Low-lying countries with Australia in their sights
Australia’s carbon footprint per capita is among the highest in the world — 15.4 tonnes during 2014 compared to 16.5 tonnes in the US, according to World Bank figures.
This means its citizens punch well above their weight even if the country’s overall emissions are comparatively low when compared to the likes of the US, Russia and China.
The Pacific island country of Palau has sought an advisory opinion from the International Court of Justice about whether it has a case against other countries for failing to prevent, reduce or control the risk of environmental harm to other states.
It follows threats by nearby Tuvalu in 2002 to take Australia and the US to court for failing to act on emissions.
Federal Environment Minister Josh Frydenberg did not answer if he was concerned by litigation manoeuvres taking place overseas but said Australia’s emissions per capita and per GDP were now at their lowest level in 28 years and were on track to beat its “2020 target by 294 million tonnes”.
“We have ratified the Paris Agreement alongside 170 other countries and we are committed to a strong but responsible 2030 target of 26 to 28 per cent below 2005 levels, which will see a halving of our emission per capita,” he said.
Environmental Defenders Office Queensland chief executive officer Jo Bragg said the nation’s governments were taking a “huge risk” if they failed to implement measures that effectively protected or “cushioned Australian citizens from the reasonably foreseeable impacts of climate change”.
“While we have not seen the breadth or number of civil suits in Australia that have been launched in other countries, government must not be complacent and assume such suits will not be run,” he said.
“Certainly, over the last seven years there have been a number of legal challenges by community groups to government decision-making approval of major thermal coal mines in Queensland and New South Wales.”
Secondary effect of tarnishing reputations
Professor Burdon pointed out that climate change litigation often had the secondary effect of causing reputational damage to big oil companies.
“It’s well documented now that Exxon have known about the risk that their work and their extraction processes have created for climate change for more than 30 years,” Professor Burdon said.
This includes media reports in 2015 about an email written by Exxon’s former climate expert Lenny Bernstein — in response to an inquiry by Ohio University — that revealed the company was aware of carbon dioxide’s contribution to climate change nearly 40 years ago.
Mr Bernstein wrote to the university’s Institute for Applied and Professional Ethics director that Exxon first became “interested in climate change in 1981 because it was seeking to develop the Natuna gas field off Indonesia”.
“Exxon needed to understand the potential for concerns about climate change to lead to regulation that would affect Natuna and other potential projects,” he wrote.

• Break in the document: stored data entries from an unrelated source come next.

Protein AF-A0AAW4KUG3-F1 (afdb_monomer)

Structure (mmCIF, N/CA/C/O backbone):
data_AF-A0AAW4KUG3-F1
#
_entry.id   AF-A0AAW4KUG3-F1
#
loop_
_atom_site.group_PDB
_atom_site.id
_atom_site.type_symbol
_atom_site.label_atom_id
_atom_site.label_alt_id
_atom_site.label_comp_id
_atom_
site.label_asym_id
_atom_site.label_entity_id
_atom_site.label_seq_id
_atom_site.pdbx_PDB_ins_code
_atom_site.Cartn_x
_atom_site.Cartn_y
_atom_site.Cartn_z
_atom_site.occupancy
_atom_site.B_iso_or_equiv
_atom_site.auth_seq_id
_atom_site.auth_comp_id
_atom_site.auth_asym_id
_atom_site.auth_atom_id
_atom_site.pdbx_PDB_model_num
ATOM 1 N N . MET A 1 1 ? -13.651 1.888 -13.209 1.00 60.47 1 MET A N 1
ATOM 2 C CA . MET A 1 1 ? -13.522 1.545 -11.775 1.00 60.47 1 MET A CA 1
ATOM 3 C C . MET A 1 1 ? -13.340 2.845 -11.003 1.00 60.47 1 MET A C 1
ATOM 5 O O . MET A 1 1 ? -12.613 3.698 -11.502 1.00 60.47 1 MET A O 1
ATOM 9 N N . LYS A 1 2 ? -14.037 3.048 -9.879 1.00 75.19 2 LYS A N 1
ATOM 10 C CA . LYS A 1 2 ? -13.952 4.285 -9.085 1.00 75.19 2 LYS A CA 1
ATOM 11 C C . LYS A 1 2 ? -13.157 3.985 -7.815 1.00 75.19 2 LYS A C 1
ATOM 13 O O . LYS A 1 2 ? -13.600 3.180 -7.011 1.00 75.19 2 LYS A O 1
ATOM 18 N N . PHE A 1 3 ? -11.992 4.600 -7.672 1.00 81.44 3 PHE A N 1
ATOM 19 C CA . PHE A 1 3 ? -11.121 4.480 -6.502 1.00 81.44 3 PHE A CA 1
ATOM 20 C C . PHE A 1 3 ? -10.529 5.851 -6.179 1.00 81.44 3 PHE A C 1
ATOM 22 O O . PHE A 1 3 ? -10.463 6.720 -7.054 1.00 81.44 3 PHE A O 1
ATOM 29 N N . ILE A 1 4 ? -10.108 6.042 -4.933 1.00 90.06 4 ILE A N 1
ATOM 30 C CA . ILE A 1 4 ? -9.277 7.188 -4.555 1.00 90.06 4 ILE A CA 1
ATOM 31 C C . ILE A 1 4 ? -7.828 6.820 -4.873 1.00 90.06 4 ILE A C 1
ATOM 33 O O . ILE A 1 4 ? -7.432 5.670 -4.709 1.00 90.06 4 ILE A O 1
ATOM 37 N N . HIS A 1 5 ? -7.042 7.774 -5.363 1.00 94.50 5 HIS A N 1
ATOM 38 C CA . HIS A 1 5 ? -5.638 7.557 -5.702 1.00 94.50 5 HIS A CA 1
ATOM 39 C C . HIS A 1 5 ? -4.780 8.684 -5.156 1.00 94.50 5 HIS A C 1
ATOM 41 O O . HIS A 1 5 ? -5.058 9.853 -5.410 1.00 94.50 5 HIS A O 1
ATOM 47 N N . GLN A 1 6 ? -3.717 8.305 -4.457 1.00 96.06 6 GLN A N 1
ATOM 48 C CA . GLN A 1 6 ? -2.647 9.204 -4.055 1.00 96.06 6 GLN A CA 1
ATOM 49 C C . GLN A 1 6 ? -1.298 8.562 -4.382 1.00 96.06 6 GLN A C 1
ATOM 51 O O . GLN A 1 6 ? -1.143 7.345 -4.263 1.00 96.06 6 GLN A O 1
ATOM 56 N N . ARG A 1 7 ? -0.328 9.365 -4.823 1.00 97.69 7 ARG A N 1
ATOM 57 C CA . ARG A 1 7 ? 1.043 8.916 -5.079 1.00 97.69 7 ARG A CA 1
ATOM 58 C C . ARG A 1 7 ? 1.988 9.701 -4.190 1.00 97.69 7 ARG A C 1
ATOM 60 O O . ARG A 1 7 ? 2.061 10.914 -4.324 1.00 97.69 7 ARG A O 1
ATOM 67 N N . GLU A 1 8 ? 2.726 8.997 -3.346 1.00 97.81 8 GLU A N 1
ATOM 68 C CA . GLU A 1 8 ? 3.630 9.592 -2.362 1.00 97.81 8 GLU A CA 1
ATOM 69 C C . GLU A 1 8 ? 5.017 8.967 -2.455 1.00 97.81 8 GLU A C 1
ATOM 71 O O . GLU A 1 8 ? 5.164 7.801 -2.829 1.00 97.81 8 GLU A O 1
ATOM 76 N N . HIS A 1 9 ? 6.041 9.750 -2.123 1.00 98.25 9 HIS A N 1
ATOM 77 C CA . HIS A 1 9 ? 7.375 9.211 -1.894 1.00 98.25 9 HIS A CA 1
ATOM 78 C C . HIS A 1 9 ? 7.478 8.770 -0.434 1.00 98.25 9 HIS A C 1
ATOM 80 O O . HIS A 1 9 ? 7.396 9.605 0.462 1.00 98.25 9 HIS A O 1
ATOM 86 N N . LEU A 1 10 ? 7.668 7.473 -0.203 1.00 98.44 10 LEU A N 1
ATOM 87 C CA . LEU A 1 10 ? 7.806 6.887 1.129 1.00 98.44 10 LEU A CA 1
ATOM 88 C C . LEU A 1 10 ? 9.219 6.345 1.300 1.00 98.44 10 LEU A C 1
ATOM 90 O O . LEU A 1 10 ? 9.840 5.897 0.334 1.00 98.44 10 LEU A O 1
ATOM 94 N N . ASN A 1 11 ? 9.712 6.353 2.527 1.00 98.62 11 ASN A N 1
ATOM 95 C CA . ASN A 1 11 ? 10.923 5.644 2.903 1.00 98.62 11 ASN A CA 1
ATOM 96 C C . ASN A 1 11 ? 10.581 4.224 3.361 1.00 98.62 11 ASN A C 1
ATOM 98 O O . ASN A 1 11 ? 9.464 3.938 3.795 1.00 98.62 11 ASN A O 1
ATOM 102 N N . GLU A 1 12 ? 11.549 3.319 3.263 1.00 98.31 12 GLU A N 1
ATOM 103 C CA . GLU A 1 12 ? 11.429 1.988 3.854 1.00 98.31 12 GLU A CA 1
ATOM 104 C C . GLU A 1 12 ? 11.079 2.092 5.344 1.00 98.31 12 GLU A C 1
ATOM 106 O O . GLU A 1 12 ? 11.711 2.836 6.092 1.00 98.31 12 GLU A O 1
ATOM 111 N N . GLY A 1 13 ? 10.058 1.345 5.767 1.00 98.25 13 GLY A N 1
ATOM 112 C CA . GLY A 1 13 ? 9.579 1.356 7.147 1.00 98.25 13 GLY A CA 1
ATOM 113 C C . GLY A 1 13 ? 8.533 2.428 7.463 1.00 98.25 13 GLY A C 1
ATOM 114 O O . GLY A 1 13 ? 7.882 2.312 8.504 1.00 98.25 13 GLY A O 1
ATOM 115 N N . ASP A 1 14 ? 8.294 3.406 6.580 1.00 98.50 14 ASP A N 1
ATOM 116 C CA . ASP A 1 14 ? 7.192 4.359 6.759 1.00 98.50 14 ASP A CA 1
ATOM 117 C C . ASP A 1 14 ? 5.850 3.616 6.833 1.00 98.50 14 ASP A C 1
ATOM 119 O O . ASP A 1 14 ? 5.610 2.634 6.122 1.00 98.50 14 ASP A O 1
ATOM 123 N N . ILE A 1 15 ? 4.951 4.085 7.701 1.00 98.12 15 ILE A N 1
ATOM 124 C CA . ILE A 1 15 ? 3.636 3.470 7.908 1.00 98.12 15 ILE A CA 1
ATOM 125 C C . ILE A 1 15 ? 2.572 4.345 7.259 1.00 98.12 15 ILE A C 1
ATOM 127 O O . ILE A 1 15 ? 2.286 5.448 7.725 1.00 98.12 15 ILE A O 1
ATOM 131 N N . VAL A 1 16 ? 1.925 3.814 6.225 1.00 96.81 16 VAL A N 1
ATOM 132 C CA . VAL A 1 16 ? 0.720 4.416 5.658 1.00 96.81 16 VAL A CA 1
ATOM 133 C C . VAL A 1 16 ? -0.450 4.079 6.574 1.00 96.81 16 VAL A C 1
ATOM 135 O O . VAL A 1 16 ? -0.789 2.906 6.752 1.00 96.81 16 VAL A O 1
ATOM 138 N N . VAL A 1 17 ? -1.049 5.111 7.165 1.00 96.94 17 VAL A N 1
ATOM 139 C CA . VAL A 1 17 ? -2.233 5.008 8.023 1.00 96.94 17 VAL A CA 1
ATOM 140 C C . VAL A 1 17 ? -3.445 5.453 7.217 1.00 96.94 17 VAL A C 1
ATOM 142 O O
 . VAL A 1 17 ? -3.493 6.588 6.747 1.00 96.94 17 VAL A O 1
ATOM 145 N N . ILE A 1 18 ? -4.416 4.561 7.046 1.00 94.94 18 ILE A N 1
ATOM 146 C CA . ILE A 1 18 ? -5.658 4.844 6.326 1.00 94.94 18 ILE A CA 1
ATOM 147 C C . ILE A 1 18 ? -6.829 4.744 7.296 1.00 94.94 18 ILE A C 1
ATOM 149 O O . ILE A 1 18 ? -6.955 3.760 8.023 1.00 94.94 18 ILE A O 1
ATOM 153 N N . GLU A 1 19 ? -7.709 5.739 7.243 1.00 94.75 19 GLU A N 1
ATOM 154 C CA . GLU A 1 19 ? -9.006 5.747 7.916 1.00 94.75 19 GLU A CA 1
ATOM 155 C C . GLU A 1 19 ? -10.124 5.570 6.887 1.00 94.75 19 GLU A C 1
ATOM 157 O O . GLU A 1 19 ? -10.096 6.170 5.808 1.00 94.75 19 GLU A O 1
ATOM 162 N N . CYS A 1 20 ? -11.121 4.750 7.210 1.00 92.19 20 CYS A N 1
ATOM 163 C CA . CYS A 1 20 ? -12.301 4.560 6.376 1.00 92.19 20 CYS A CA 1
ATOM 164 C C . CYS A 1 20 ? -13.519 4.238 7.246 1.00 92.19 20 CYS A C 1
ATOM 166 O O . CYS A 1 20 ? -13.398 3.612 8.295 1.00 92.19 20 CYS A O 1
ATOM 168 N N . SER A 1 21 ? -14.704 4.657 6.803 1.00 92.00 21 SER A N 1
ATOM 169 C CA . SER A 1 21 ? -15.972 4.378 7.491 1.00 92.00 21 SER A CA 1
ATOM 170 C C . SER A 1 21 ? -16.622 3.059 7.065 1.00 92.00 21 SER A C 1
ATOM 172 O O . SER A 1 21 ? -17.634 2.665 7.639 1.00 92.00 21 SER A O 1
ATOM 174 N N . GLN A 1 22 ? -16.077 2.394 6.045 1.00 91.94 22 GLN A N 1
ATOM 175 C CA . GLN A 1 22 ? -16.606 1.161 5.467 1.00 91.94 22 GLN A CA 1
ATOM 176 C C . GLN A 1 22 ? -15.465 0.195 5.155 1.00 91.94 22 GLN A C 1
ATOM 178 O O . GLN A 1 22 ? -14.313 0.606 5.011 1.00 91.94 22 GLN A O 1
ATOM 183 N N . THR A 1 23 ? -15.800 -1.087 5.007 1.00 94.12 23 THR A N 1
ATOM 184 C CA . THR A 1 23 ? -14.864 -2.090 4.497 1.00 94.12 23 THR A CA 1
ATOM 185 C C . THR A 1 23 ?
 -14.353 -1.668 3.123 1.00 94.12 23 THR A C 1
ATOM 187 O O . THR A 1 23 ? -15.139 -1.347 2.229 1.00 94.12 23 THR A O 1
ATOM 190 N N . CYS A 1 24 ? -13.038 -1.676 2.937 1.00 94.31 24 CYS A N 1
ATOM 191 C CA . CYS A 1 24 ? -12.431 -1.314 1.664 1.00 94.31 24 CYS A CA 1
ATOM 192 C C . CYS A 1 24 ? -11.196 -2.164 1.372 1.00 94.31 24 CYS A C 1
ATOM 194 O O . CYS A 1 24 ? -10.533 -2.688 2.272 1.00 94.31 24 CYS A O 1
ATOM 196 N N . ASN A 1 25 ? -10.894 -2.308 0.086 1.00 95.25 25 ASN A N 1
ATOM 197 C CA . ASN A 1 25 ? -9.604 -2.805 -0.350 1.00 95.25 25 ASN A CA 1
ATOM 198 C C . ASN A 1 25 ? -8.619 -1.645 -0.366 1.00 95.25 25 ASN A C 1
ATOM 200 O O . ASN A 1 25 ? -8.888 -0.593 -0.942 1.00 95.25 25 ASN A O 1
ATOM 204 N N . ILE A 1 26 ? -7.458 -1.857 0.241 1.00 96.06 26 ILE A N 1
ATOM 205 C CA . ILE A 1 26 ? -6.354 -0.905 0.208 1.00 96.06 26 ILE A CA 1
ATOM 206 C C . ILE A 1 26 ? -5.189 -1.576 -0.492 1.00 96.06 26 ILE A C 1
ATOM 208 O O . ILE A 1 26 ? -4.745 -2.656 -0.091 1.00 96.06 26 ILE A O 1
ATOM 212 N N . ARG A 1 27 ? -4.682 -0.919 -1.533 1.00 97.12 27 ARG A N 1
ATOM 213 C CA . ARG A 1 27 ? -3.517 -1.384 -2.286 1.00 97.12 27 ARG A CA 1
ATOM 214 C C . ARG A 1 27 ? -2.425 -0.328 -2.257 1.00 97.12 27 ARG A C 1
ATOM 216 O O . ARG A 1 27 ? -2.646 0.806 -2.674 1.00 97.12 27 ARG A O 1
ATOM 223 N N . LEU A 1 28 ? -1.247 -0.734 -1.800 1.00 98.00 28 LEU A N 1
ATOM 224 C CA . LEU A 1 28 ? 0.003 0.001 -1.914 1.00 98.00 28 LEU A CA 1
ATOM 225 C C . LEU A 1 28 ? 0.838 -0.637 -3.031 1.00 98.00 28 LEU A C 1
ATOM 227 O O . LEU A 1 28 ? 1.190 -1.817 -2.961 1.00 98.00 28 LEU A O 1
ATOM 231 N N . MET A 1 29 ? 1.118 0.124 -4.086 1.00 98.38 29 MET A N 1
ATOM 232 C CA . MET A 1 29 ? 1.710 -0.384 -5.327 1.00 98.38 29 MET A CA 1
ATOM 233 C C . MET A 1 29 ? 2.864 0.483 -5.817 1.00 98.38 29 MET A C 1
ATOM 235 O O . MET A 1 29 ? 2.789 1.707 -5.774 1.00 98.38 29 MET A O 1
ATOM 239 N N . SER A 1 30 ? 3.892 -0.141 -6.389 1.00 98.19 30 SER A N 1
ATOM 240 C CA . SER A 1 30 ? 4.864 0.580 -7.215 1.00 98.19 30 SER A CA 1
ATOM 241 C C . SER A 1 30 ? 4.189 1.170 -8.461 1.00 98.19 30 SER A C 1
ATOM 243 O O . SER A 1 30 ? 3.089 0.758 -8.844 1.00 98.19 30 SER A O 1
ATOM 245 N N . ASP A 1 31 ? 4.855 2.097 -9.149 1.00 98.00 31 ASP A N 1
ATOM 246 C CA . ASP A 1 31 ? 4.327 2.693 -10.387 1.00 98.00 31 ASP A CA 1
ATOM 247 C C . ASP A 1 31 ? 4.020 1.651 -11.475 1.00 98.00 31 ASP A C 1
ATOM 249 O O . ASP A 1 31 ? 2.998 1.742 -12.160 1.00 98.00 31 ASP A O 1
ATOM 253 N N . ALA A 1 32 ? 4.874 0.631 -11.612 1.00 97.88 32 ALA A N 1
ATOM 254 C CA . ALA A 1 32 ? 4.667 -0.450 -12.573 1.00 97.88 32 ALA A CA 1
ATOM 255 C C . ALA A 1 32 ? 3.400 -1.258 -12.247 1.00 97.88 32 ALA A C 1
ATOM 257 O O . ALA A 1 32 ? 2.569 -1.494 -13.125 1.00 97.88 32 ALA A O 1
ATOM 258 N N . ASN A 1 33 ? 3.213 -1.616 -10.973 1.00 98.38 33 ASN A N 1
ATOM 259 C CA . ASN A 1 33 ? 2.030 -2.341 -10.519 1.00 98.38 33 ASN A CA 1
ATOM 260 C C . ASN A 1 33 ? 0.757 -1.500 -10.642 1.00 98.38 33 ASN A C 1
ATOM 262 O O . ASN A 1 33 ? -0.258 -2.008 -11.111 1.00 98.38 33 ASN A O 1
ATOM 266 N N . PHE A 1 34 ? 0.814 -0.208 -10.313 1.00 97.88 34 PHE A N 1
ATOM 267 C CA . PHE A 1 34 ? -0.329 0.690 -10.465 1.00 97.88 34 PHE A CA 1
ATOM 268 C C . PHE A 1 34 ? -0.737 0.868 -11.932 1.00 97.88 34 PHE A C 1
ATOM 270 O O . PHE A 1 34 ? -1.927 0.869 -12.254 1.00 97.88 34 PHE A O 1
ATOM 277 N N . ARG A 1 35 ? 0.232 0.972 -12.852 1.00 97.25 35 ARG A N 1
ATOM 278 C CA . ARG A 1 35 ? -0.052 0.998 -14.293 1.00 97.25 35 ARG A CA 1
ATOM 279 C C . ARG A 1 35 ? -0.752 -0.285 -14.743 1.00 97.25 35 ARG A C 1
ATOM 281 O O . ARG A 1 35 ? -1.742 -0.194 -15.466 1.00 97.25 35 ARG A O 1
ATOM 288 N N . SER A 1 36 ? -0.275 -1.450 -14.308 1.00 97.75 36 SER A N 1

“They were well ahead of the rest of the industry in this awareness; other companies, such as Mobil, only became aware of the issue in 1988 when it first became a political issue.”
Professor Burdon said that bringing a suit against an organisation like ExxonMobil was also about “hoping you can cause some reputational damage to them, or it could be about trying to halt or delay a project that they’re trying to get through”.
Both BP Australia and the Australian Petroleum Production & Exploration Association declined to comment on the likelihood of facing law suits in Australia.
But even if the evidence supporting anthropogenic climate change continues to increase, Professor Burdon said the primary success of court action will depend on a judge and whether or not they were the right person to understand the science.
“While they strive to be neutral, the judges are still human beings with their own political views and ideas,” he said.
“It’s about trying to get the perfect storm, get the right case with the right set of data with a judge who’s open to the argument.”